EXERCISE REQUIREMENTS | Tally the lines below containing "Reverse" and report only the total.

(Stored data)
◇ ◇ ◇

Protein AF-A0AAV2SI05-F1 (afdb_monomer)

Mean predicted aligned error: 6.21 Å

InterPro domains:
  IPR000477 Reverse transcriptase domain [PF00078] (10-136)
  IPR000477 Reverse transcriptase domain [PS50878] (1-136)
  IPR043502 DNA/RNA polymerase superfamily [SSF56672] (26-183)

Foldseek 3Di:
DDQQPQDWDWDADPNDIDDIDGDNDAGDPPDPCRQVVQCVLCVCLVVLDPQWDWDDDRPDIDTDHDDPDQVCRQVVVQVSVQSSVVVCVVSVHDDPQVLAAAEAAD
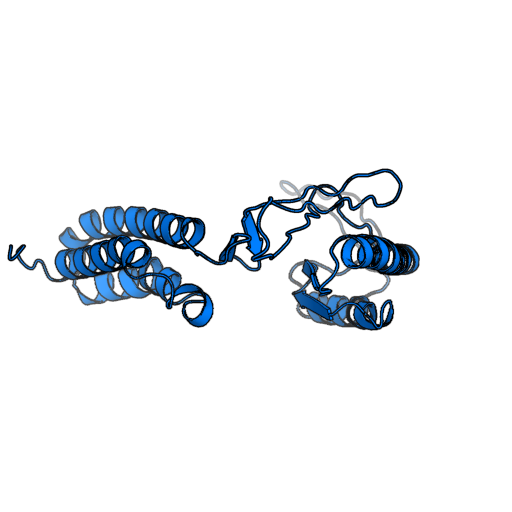PDPDPDDHFHADPNRTHHYDQWDQDPNQIAGSDRQSLVRLVVLLVQLVVLLVVLLVCLVPDALVVSVVSCVPRRVCSCVVVCVRNVPHDPVSCVSVVVSVVSSVCSSVVDDDDD

Radius of gyration: 23.99 Å; Cα contacts (8 Å, |Δi|>4): 205; chains: 1; bounding box: 52×50×66 Å

Secondary structure (DSSP, 8-state):
--SSSS-EE--EETTEEPPPEE--SS--TT-SSHHHHHHHHHGGGGGG-SSSEEEEETTEEEEE---SSHHHHHHHHHHHHHHHHHHHHHTTPPP-TTT-EE------TT------EETTEEPEE-SEEEETTEEEETT---HHHHHHHHHHHHHHHHHHHHHTTTS-HHHHHHHHIIIIIHHHHTTHHHHTTS-HHHHHHHHHHHHHHHHHHHT-----

pLDDT: mean 91.64, std 6.76, range [40.84, 97.75]

Sequence (220 aa):
MNFLKDRRYFVSVNGYLSDEKLSNIGVPQGSTLGPLSFLLYVNDITNCSQMLKFILFADDTTVLYENSNIIKLNDTLVNEINKVFEWFSANKLLLNLSKTNAMLFSNKRGNPKLEINIHNTPIEEKEVVTFLGVEIDNKLLWKNHIQHVCNKISKSIGILCYLRHHFPIDILRTIYMSLIYSYLNYCNVVWGSAYACHLKPLITLQKKSIRIMTKSLFNE

Organism: Meganyctiphanes norvegica (NCBI:txid48144)

Nearest PDB structures (foldseek):
  4z31-assembly1_B  TM=1.716E-01  e=8.130E+00  Homo sapiens

Structure (mmCIF, N/CA/C/O backbone):
data_AF-A0AAV2SI05-F1
#
_entry.id   AF-A0AAV2SI05-F1
#
loop_
_atom_site.group_PDB
_atom_site.id
_atom_site.type_symbol
_atom_site.label_atom_id
_atom_site.label_alt_id
_atom_site.label_comp_id
_atom_site.label_asym_id
_atom_site.label_entity_id
_atom_site.label_seq_id
_atom_site.pdbx_PDB_ins_code
_atom_site.Cartn_x
_atom_site.Cartn_y
_atom_site.Cartn_z
_atom_site.occupancy
_atom_site.B_iso_or_equiv
_atom_site.auth_seq_id
_atom_site.auth_comp_id
_atom_site.auth_asym_id
_atom_site.auth_atom_id
_atom_site.pdbx_PDB_model_num
ATOM 1 N N . MET A 1 1 ? -23.099 13.194 -26.862 1.00 52.00 1 MET A N 1
ATOM 2 C CA . MET A 1 1 ? -21.957 13.641 -26.036 1.00 52.00 1 MET A CA 1
ATOM 3 C C . MET A 1 1 ? -20.887 12.564 -26.125 1.00 52.00 1 MET A C 1
ATOM 5 O O . MET A 1 1 ? -21.181 11.426 -25.786 1.00 52.00 1 MET A O 1
ATOM 9 N N . ASN A 1 2 ? -19.716 12.864 -26.689 1.00 70.50 2 ASN A N 1
ATOM 10 C CA . ASN A 1 2 ? -18.633 11.886 -26.807 1.00 70.50 2 ASN A CA 1
ATOM 11 C C . ASN A 1 2 ? -17.783 11.948 -25.527 1.00 70.50 2 ASN A C 1
ATOM 13 O O . ASN A 1 2 ? -17.306 13.018 -25.166 1.00 70.50 2 ASN A O 1
ATOM 17 N N . PHE A 1 3 ? -17.626 10.832 -24.811 1.00 80.31 3 PHE A N 1
ATOM 18 C CA . PHE A 1 3 ? -16.961 10.820 -23.499 1.00 80.31 3 PHE A CA 1
ATOM 19 C C . PHE A 1 3 ? -15.472 11.219 -23.564 1.00 80.31 3 PHE A C 1
ATOM 21 O O . PHE A 1 3 ? -14.921 11.734 -22.589 1.00 80.31 3 PHE A O 1
ATOM 28 N N . LEU A 1 4 ? -14.821 11.009 -24.713 1.00 82.19 4 LEU A N 1
ATOM 29 C CA . LEU A 1 4 ? -13.381 11.233 -24.893 1.00 82.19 4 LEU A CA 1
ATOM 30 C C . LEU A 1 4 ? -13.039 12.367 -25.869 1.00 82.19 4 LEU A C 1
ATOM 32 O O . LEU A 1 4 ? -11.867 12.703 -26.004 1.00 82.19 4 LEU A O 1
ATOM 36 N N . LYS A 1 5 ? -14.024 12.955 -26.557 1.00 84.50 5 LYS A N 1
ATOM 37 C CA . LYS A 1 5 ? -13.781 13.978 -27.587 1.00 84.50 5 LYS A CA 1
ATOM 38 C C . LYS A 1 5 ? -14.618 15.222 -27.362 1.00 84.50 5 LYS A C 1
ATOM 40 O O . LYS A 1 5 ? -15.747 15.137 -26.887 1.00 84.50 5 LYS A O 1
ATOM 45 N N . ASP A 1 6 ? -14.041 16.349 -27.755 1.00 85.75 6 ASP A N 1
ATOM 46 C CA . ASP A 1 6 ? -14.664 17.669 -27.796 1.00 85.75 6 ASP A CA 1
ATOM 47 C C . ASP A 1 6 ? -15.253 18.113 -26.455 1.00 85.75 6 ASP A C 1
ATOM 49 O O . ASP A 1 6 ? -16.243 18.844 -26.393 1.00 85.75 6 ASP A O 1
ATOM 53 N N . ARG A 1 7 ? -14.636 17.666 -25.354 1.00 86.50 7 ARG A N 1
ATOM 54 C CA . ARG A 1 7 ? -15.059 18.083 -24.021 1.00 86.50 7 ARG A CA 1
ATOM 55 C C . ARG A 1 7 ? -14.566 19.482 -23.748 1.00 86.50 7 ARG A C 1
ATOM 57 O O . ARG A 1 7 ? -13.405 19.809 -24.003 1.00 86.50 7 ARG A O 1
ATOM 64 N N . ARG A 1 8 ? -15.436 20.265 -23.135 1.00 88.00 8 ARG A N 1
ATOM 65 C CA . ARG A 1 8 ? -15.140 21.627 -22.748 1.00 88.00 8 ARG A CA 1
ATOM 66 C C . ARG A 1 8 ? -15.340 21.820 -21.254 1.00 88.00 8 ARG A C 1
ATOM 68 O O . ARG A 1 8 ? -16.172 21.147 -20.649 1.00 88.00 8 ARG A O 1
ATOM 75 N N . TYR A 1 9 ? -14.529 22.681 -20.660 1.00 87.31 9 TYR A N 1
ATOM 76 C CA . TYR A 1 9 ? -14.551 22.968 -19.233 1.00 87.31 9 TYR A CA 1
ATOM 77 C C . TYR A 1 9 ? -14.381 24.465 -18.997 1.00 87.31 9 TYR A C 1
ATOM 79 O O . TYR A 1 9 ? -13.667 25.151 -19.727 1.00 87.31 9 TYR A O 1
ATOM 87 N N . PHE A 1 10 ? -15.034 24.950 -17.951 1.00 91.81 10 PHE A N 1
ATOM 88 C CA . PHE A 1 10 ? -14.929 26.308 -17.434 1.00 91.81 10 PHE A CA 1
ATOM 89 C C . PHE A 1 10 ? -14.977 26.236 -15.904 1.00 91.81 10 PHE A C 1
ATOM 91 O O . PHE A 1 10 ? -15.382 25.221 -15.330 1.00 91.81 10 PHE A O 1
ATOM 98 N N . VAL A 1 11 ? -14.548 27.298 -15.234 1.00 91.44 11 VAL A N 1
ATOM 99 C CA . VAL A 1 11 ? -14.574 27.411 -13.773 1.00 91.44 11 VAL A CA 1
ATOM 100 C C . VAL A 1 11 ? -15.622 28.448 -13.386 1.00 91.44 11 VAL A C 1
ATOM 102 O O . VAL A 1 11 ? -15.697 29.505 -14.004 1.00 91.44 11 VAL A O 1
ATOM 105 N N . SER A 1 12 ? -16.424 28.147 -12.364 1.00 94.00 12 SER A N 1
ATOM 106 C CA . SER A 1 12 ? -17.393 29.077 -11.780 1.00 94.00 12 SER A CA 1
ATOM 107 C C . SER A 1 12 ? -16.988 29.413 -10.348 1.00 94.00 12 SER A C 1
ATOM 109 O O . SER A 1 12 ? -16.947 28.518 -9.502 1.00 94.00 12 SER A O 1
ATOM 111 N N . VAL A 1 13 ? -16.716 30.687 -10.060 1.00 94.56 13 VAL A N 1
ATOM 112 C CA . VAL A 1 13 ? -16.402 31.175 -8.705 1.00 94.56 13 VAL A CA 1
ATOM 113 C C . VAL A 1 13 ? -17.284 32.377 -8.395 1.00 94.56 13 VAL A C 1
ATOM 115 O O . VAL A 1 13 ? -17.245 33.374 -9.107 1.00 94.56 13 VAL A O 1
ATOM 118 N N . ASN A 1 14 ? -18.082 32.295 -7.327 1.00 93.00 14 ASN A N 1
ATOM 119 C CA . ASN A 1 14 ? -18.960 33.382 -6.866 1.00 93.00 14 ASN A CA 1
ATOM 120 C C . ASN A 1 14 ? -19.858 33.984 -7.969 1.00 93.00 14 ASN A C 1
ATOM 122 O O . ASN A 1 14 ? -20.080 35.190 -8.001 1.00 93.00 14 ASN A O 1
ATOM 126 N N . GLY A 1 15 ? -20.356 33.150 -8.886 1.00 91.44 15 GLY A N 1
ATOM 127 C CA . GLY A 1 15 ? -21.217 33.580 -9.994 1.00 91.44 15 GLY A CA 1
ATOM 128 C C . GLY A 1 15 ? -20.479 34.122 -11.223 1.00 91.44 15 GLY A C 1
ATOM 129 O O . GLY A 1 15 ? -21.126 34.396 -12.229 1.00 91.44 15 GLY A O 1
ATOM 130 N N . TYR A
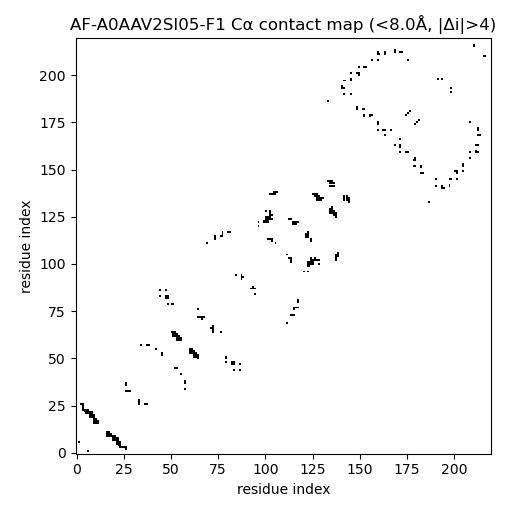 1 16 ? -19.148 34.227 -11.183 1.00 92.88 16 TYR A N 1
ATOM 131 C CA . TYR A 1 16 ? -18.326 34.557 -12.348 1.00 92.88 16 TYR A CA 1
ATOM 132 C C .
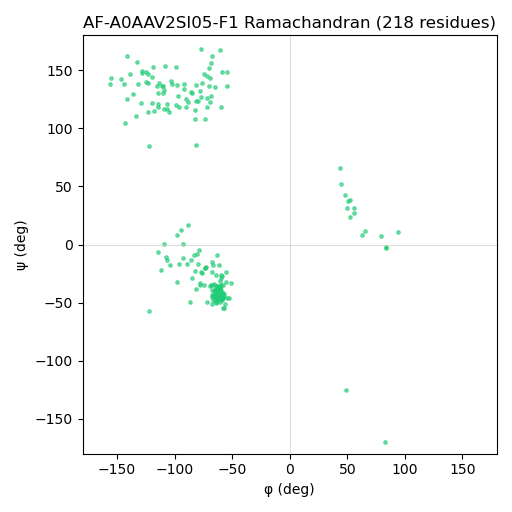 TYR A 1 16 ? -17.861 33.284 -13.050 1.00 92.88 16 TYR A C 1
ATOM 134 O O . TYR A 1 16 ? -17.380 32.351 -12.400 1.00 92.88 16 TYR A O 1
ATOM 142 N N . LEU A 1 17 ? -17.983 33.267 -14.376 1.00 95.06 17 LEU A N 1
ATOM 143 C CA . LEU A 1 17 ? -17.545 32.169 -15.234 1.00 95.06 17 LEU A CA 1
ATOM 144 C C . LEU A 1 17 ? -16.221 32.528 -15.912 1.00 95.06 17 LEU A C 1
ATOM 146 O O . LEU A 1 17 ? -16.045 33.655 -16.371 1.00 95.06 17 LEU A O 1
ATOM 150 N N . SER A 1 18 ? -15.301 31.568 -15.985 1.00 95.12 18 SER A N 1
ATOM 151 C CA . SER A 1 18 ? -14.116 31.678 -16.837 1.00 95.12 18 SER A CA 1
ATOM 152 C C . SER A 1 18 ? -14.460 31.422 -18.304 1.00 95.12 18 SER A C 1
ATOM 154 O O . SER A 1 18 ? -15.494 30.831 -18.615 1.00 95.12 18 SER A O 1
ATOM 156 N N . ASP A 1 19 ? -13.516 31.731 -19.192 1.00 94.75 19 ASP A N 1
ATOM 157 C CA . ASP A 1 19 ? -13.572 31.259 -20.573 1.00 94.75 19 ASP A CA 1
ATOM 158 C C . ASP A 1 19 ? -13.609 29.728 -20.642 1.00 94.75 19 ASP A C 1
ATOM 160 O O . ASP A 1 19 ? -13.033 29.016 -19.805 1.00 94.75 19 ASP A O 1
ATOM 164 N N . GLU A 1 20 ? -14.285 29.232 -21.674 1.00 92.44 20 GLU A N 1
ATOM 165 C CA . GLU A 1 20 ? -14.395 27.814 -21.972 1.00 92.44 20 GLU A CA 1
ATOM 166 C C . GLU A 1 20 ? -13.110 27.303 -22.645 1.00 92.44 20 GLU A C 1
ATOM 168 O O . GLU A 1 20 ? -12.601 27.896 -23.598 1.00 92.44 20 GLU A O 1
ATOM 173 N N . LYS A 1 21 ? -12.582 26.172 -22.169 1.00 90.44 21 LYS A N 1
ATOM 174 C CA . LYS A 1 21 ? -11.403 25.508 -22.741 1.00 90.44 21 LYS A CA 1
ATOM 175 C C . LYS A 1 21 ? -11.733 24.105 -23.219 1.00 90.44 21 LYS A C 1
ATOM 177 O O . LYS A 1 21 ? -12.500 23.389 -22.586 1.00 90.44 21 LYS A O 1
ATOM 182 N N . LEU A 1 22 ? -11.108 23.693 -24.318 1.00 89.62 22 LEU A N 1
ATOM 183 C CA . LEU A 1 22 ? -11.207 22.343 -24.871 1.00 89.62 22 LEU A CA 1
ATOM 184 C C . LEU A 1 22 ? -10.193 21.408 -24.186 1.00 89.62 22 LEU A C 1
ATOM 186 O O . LEU A 1 22 ? -9.011 21.741 -24.114 1.00 89.62 22 LEU A O 1
ATOM 190 N N . SER A 1 23 ? -10.620 20.232 -23.714 1.00 83.75 23 SER A N 1
ATOM 191 C CA . SER A 1 23 ? -9.721 19.169 -23.232 1.00 83.75 23 SER A CA 1
ATOM 192 C C . SER A 1 23 ? -10.112 17.804 -23.786 1.00 83.75 23 SER A C 1
ATOM 194 O O . SER A 1 23 ? -11.084 17.172 -23.363 1.00 83.75 23 SER A O 1
ATOM 196 N N . ASN A 1 24 ? -9.253 17.309 -24.672 1.00 84.06 24 ASN A N 1
ATOM 197 C CA . ASN A 1 24 ? -9.333 15.966 -25.241 1.00 84.06 24 ASN A CA 1
ATOM 198 C C . ASN A 1 24 ? -8.409 14.964 -24.522 1.00 84.06 24 ASN A C 1
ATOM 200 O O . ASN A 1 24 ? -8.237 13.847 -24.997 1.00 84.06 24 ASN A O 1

◇ ◇ ◇

SOLUTION | 2